Among the lines below, restate word for word only those from the line with "ATOM 139 C CA" through the line with "ATOM 141 O O", with both end lines kept.
*** Opening THE INPUT ***
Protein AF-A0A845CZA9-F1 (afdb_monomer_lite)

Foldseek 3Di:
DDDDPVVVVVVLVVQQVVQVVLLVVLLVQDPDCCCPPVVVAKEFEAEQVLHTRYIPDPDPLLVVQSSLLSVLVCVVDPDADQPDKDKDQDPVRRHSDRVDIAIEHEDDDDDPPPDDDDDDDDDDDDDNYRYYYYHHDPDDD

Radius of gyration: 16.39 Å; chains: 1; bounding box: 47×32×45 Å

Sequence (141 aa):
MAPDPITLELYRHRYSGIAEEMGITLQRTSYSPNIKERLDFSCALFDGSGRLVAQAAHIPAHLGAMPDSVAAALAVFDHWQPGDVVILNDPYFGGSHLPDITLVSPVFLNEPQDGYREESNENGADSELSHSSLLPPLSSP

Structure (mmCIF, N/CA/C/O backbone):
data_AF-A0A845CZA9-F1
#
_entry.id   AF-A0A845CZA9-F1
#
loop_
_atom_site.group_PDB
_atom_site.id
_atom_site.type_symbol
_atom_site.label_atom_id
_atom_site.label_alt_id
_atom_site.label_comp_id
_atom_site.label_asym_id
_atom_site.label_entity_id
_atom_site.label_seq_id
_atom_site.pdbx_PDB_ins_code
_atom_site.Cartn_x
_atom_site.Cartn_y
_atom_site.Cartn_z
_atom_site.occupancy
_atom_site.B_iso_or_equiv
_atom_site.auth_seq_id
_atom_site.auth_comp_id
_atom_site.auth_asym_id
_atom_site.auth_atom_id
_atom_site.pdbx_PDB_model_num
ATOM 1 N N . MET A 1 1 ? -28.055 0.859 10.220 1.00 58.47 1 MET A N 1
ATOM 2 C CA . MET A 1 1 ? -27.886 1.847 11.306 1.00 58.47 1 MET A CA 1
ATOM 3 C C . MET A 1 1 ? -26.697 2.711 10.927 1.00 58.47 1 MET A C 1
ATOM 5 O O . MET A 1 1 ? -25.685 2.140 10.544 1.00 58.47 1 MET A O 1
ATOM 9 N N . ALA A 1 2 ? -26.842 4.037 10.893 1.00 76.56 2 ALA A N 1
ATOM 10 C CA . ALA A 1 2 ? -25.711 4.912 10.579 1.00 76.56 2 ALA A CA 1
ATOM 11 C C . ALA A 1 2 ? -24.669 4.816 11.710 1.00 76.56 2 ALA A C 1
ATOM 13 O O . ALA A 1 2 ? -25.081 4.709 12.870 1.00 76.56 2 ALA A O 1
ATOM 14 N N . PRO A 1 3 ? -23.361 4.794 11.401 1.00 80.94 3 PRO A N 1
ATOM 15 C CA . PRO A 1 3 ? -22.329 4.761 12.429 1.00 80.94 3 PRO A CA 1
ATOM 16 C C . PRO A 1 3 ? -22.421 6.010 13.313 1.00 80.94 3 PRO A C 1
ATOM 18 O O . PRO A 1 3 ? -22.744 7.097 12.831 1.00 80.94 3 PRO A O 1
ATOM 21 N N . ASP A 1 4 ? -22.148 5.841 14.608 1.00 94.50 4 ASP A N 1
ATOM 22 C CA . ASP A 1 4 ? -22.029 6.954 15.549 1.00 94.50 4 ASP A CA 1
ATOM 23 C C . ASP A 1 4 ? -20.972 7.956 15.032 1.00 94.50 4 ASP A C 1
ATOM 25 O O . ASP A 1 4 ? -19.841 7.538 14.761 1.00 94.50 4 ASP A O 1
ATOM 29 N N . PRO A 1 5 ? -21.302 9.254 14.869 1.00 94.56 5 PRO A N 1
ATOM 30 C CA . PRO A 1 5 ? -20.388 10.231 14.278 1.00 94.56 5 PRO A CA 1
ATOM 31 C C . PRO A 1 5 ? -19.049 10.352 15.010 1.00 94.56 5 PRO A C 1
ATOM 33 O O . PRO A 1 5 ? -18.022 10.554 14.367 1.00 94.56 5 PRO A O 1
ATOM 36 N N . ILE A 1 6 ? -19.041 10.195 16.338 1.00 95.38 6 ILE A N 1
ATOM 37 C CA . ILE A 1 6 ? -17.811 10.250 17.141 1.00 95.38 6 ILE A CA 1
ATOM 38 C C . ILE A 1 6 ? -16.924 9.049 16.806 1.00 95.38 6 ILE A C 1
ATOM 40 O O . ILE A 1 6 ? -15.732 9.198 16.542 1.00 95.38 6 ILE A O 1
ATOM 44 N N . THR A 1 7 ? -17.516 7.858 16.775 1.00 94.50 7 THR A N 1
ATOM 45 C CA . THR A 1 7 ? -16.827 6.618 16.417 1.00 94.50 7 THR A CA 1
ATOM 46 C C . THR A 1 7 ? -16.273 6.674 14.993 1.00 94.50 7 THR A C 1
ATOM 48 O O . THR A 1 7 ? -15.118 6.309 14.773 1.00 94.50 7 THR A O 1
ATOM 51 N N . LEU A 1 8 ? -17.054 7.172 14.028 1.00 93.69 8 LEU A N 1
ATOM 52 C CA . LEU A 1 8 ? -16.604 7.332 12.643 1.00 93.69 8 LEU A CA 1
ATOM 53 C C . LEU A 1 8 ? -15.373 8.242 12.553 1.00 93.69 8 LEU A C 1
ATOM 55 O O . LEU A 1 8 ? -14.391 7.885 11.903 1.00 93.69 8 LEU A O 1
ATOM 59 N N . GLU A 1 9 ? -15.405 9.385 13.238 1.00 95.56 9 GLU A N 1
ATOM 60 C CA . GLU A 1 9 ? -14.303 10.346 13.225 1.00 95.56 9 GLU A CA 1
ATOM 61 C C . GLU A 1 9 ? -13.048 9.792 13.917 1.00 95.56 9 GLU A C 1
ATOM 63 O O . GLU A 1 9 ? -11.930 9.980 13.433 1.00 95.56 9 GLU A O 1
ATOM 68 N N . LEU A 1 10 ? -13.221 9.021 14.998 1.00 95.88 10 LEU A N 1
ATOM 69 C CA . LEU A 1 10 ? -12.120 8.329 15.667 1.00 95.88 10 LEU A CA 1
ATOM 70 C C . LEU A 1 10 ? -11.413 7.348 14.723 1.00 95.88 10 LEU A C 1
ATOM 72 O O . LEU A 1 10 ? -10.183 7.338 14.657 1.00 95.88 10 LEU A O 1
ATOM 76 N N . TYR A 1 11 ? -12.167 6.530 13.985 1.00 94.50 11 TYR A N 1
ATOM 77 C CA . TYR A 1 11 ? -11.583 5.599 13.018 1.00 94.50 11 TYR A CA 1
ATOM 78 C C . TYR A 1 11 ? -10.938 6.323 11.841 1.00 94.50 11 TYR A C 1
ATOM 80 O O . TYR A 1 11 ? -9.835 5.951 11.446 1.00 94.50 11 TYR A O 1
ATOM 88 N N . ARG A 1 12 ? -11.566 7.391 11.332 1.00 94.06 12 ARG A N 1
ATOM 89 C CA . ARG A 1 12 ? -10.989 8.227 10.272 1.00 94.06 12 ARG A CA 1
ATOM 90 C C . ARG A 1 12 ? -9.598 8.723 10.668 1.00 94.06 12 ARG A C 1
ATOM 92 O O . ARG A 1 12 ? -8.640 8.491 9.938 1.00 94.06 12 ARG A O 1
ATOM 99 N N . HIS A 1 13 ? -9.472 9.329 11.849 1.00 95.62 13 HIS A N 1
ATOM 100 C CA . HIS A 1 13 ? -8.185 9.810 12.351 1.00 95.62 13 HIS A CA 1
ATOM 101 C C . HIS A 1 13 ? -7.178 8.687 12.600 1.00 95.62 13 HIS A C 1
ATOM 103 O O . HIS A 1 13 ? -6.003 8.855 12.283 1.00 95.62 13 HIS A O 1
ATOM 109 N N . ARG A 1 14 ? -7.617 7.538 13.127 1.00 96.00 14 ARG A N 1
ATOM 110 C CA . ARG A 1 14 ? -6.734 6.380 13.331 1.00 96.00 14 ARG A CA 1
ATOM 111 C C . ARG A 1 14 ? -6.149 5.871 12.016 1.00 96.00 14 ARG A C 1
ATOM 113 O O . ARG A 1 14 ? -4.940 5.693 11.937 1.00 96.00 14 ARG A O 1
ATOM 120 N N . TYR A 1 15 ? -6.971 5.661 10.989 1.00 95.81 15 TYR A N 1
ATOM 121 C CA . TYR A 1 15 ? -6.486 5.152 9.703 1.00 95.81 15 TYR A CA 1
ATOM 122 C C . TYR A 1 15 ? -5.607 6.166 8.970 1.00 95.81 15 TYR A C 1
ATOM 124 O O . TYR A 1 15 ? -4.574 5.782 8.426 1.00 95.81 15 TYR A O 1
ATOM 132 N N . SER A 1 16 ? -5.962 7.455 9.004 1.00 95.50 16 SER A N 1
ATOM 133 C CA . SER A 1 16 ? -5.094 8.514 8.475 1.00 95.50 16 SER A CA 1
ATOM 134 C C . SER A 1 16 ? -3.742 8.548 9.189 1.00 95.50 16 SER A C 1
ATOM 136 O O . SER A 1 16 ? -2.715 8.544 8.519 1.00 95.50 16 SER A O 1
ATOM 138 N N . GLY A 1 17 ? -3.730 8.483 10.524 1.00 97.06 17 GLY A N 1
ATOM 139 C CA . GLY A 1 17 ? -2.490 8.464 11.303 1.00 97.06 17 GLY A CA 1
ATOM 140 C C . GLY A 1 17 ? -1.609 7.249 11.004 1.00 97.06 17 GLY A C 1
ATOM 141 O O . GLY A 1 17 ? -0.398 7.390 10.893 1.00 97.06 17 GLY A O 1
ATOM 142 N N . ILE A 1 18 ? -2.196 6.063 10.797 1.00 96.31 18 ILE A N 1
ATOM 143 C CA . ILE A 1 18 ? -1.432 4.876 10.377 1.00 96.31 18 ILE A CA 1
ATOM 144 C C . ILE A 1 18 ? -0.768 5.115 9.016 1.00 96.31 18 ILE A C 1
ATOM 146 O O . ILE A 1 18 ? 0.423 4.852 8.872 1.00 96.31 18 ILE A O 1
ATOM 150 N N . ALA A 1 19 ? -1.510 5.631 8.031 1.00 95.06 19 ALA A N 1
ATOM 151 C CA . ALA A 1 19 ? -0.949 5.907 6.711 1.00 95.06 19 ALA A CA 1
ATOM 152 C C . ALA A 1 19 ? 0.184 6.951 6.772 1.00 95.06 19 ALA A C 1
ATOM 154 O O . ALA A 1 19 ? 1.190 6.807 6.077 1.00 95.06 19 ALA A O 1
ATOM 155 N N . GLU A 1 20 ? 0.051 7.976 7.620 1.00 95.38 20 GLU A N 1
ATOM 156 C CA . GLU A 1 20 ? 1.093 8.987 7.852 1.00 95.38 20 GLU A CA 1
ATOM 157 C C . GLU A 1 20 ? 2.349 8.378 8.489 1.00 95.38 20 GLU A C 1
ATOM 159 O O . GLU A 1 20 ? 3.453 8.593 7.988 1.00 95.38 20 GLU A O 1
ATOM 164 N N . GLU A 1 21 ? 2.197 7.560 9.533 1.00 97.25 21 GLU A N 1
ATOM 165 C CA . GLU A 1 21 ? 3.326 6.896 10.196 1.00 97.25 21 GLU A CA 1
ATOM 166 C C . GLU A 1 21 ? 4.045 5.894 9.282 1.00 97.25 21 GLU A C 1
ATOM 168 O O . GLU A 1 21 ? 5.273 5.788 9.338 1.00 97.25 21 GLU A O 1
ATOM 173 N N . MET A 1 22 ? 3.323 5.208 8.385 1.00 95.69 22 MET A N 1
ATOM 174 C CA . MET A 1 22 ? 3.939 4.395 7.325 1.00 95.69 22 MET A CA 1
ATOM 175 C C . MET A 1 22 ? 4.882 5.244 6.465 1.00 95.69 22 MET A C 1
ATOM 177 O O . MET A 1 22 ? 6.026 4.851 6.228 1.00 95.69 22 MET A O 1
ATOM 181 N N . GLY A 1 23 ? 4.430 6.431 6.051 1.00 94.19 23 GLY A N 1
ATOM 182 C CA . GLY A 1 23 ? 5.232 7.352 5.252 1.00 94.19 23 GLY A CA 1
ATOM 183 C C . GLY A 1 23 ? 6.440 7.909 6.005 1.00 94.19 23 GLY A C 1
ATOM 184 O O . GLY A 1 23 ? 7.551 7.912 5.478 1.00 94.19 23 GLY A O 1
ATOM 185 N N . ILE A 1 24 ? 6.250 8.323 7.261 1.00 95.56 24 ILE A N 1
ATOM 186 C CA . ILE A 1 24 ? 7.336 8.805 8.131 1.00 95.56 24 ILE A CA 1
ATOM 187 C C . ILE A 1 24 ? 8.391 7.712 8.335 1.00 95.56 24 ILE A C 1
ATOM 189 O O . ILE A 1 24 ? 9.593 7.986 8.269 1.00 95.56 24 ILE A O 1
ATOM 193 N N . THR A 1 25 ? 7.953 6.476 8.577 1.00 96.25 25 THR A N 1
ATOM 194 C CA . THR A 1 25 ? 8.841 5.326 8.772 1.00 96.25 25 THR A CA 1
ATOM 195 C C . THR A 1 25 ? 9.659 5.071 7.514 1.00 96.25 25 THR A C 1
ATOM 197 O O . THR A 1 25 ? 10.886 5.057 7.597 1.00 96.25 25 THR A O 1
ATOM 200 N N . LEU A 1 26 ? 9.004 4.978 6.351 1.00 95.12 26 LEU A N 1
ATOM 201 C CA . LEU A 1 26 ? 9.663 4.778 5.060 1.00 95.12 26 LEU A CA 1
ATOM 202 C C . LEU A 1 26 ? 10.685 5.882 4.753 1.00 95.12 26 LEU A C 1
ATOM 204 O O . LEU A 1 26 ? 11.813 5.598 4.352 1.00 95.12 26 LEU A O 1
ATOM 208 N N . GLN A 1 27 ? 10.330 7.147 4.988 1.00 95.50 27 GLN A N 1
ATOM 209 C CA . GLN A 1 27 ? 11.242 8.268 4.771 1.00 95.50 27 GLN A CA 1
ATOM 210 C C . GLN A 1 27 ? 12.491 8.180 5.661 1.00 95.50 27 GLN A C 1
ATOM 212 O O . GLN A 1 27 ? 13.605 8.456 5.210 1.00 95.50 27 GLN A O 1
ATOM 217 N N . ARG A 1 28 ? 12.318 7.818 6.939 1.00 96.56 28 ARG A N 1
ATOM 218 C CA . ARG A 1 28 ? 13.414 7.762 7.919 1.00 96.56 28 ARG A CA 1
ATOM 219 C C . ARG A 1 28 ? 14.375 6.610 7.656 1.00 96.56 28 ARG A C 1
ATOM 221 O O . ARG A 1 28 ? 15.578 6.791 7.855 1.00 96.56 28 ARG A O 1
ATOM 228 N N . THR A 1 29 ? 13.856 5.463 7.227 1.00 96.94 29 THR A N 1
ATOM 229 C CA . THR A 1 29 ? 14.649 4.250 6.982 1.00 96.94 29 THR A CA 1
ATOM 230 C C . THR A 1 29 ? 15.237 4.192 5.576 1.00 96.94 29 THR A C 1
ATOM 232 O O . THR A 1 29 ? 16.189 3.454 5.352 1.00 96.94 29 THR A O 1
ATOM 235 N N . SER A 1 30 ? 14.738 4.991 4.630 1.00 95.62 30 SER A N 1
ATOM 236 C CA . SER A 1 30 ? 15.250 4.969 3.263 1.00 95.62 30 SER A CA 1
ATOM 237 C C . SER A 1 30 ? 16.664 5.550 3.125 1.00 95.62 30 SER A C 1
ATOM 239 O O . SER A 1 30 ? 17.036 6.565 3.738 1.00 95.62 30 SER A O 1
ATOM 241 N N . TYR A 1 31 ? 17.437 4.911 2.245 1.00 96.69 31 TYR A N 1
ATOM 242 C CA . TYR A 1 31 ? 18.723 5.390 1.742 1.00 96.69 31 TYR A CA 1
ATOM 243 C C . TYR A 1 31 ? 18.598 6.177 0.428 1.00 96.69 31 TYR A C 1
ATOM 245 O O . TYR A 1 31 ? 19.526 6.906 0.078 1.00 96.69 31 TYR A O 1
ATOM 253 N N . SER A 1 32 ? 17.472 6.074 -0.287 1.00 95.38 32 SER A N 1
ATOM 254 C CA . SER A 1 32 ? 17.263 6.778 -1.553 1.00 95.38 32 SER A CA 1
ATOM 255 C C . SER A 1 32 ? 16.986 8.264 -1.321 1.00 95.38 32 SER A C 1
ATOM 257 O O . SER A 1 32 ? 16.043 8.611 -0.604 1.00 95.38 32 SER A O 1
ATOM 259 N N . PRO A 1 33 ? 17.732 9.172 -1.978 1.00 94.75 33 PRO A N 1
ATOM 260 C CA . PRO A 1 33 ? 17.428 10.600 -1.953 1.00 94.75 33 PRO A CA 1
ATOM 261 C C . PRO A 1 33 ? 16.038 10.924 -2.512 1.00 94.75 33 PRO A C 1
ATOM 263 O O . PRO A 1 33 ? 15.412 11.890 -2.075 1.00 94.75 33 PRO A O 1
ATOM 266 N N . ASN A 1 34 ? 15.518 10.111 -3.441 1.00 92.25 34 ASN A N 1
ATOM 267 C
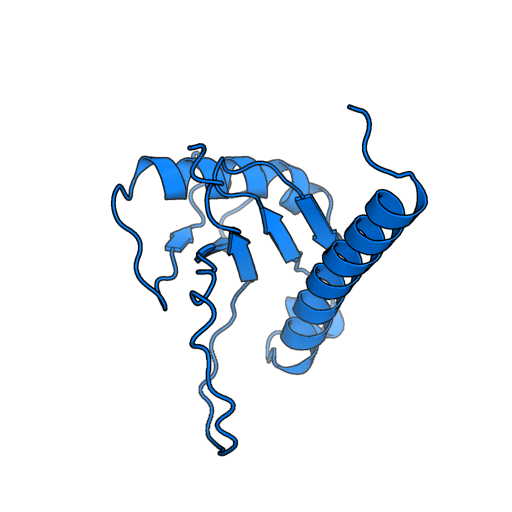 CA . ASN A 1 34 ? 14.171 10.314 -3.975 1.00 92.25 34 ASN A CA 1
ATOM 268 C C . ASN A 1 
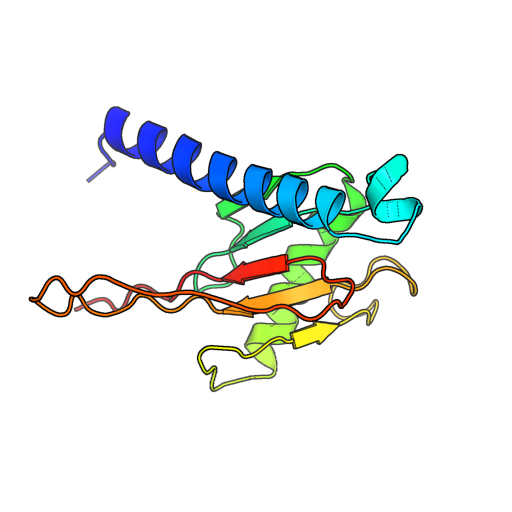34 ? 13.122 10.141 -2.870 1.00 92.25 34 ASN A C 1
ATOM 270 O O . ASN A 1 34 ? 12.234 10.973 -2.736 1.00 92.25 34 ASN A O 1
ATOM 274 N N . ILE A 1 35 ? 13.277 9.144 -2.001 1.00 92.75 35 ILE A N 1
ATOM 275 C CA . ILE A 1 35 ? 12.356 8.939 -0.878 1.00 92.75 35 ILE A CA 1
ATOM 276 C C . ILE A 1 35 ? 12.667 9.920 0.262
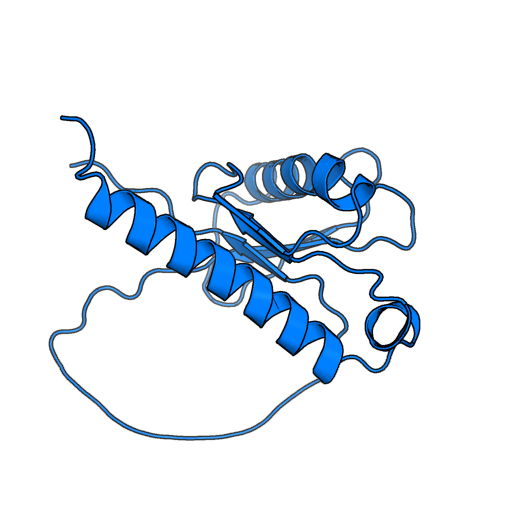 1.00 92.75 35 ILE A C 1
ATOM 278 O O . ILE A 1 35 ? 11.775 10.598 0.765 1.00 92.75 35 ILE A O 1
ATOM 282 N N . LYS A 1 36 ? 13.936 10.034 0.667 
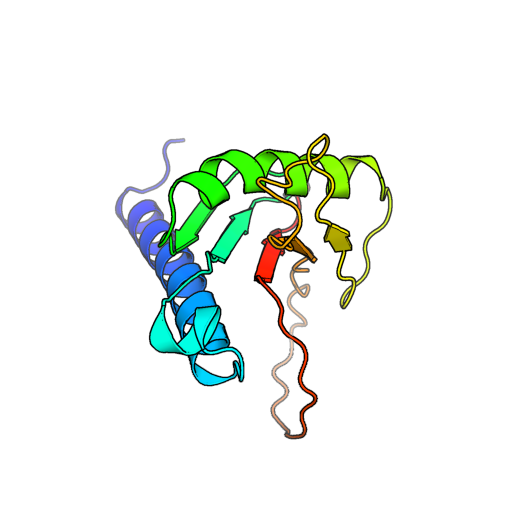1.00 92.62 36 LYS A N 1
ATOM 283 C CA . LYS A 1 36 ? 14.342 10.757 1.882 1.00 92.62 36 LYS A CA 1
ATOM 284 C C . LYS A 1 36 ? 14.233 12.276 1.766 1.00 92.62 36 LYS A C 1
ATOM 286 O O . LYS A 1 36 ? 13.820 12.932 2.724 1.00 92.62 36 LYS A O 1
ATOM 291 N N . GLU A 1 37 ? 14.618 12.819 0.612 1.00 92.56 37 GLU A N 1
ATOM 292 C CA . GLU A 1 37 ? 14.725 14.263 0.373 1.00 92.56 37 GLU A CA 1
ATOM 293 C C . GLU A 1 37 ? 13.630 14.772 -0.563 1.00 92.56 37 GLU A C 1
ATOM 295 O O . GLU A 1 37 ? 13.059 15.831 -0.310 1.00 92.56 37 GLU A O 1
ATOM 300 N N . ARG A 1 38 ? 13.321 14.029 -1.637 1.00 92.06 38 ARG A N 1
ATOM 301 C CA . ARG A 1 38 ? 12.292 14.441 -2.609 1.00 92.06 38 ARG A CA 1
*** Closing THE INPUT ***
• [RESPONSE]:
ATOM 139 C CA . GLY A 1 17 ? -2.490 8.464 11.303 1.00 97.06 17 GLY A CA 1
ATOM 140 C C . GLY A 1 17 ? -1.609 7.249 11.004 1.00 97.06 17 GLY A C 1
ATOM 141 O O . GLY A 1 17 ? -0.398 7.390 10.893 1.00 97.06 17 GLY A O 1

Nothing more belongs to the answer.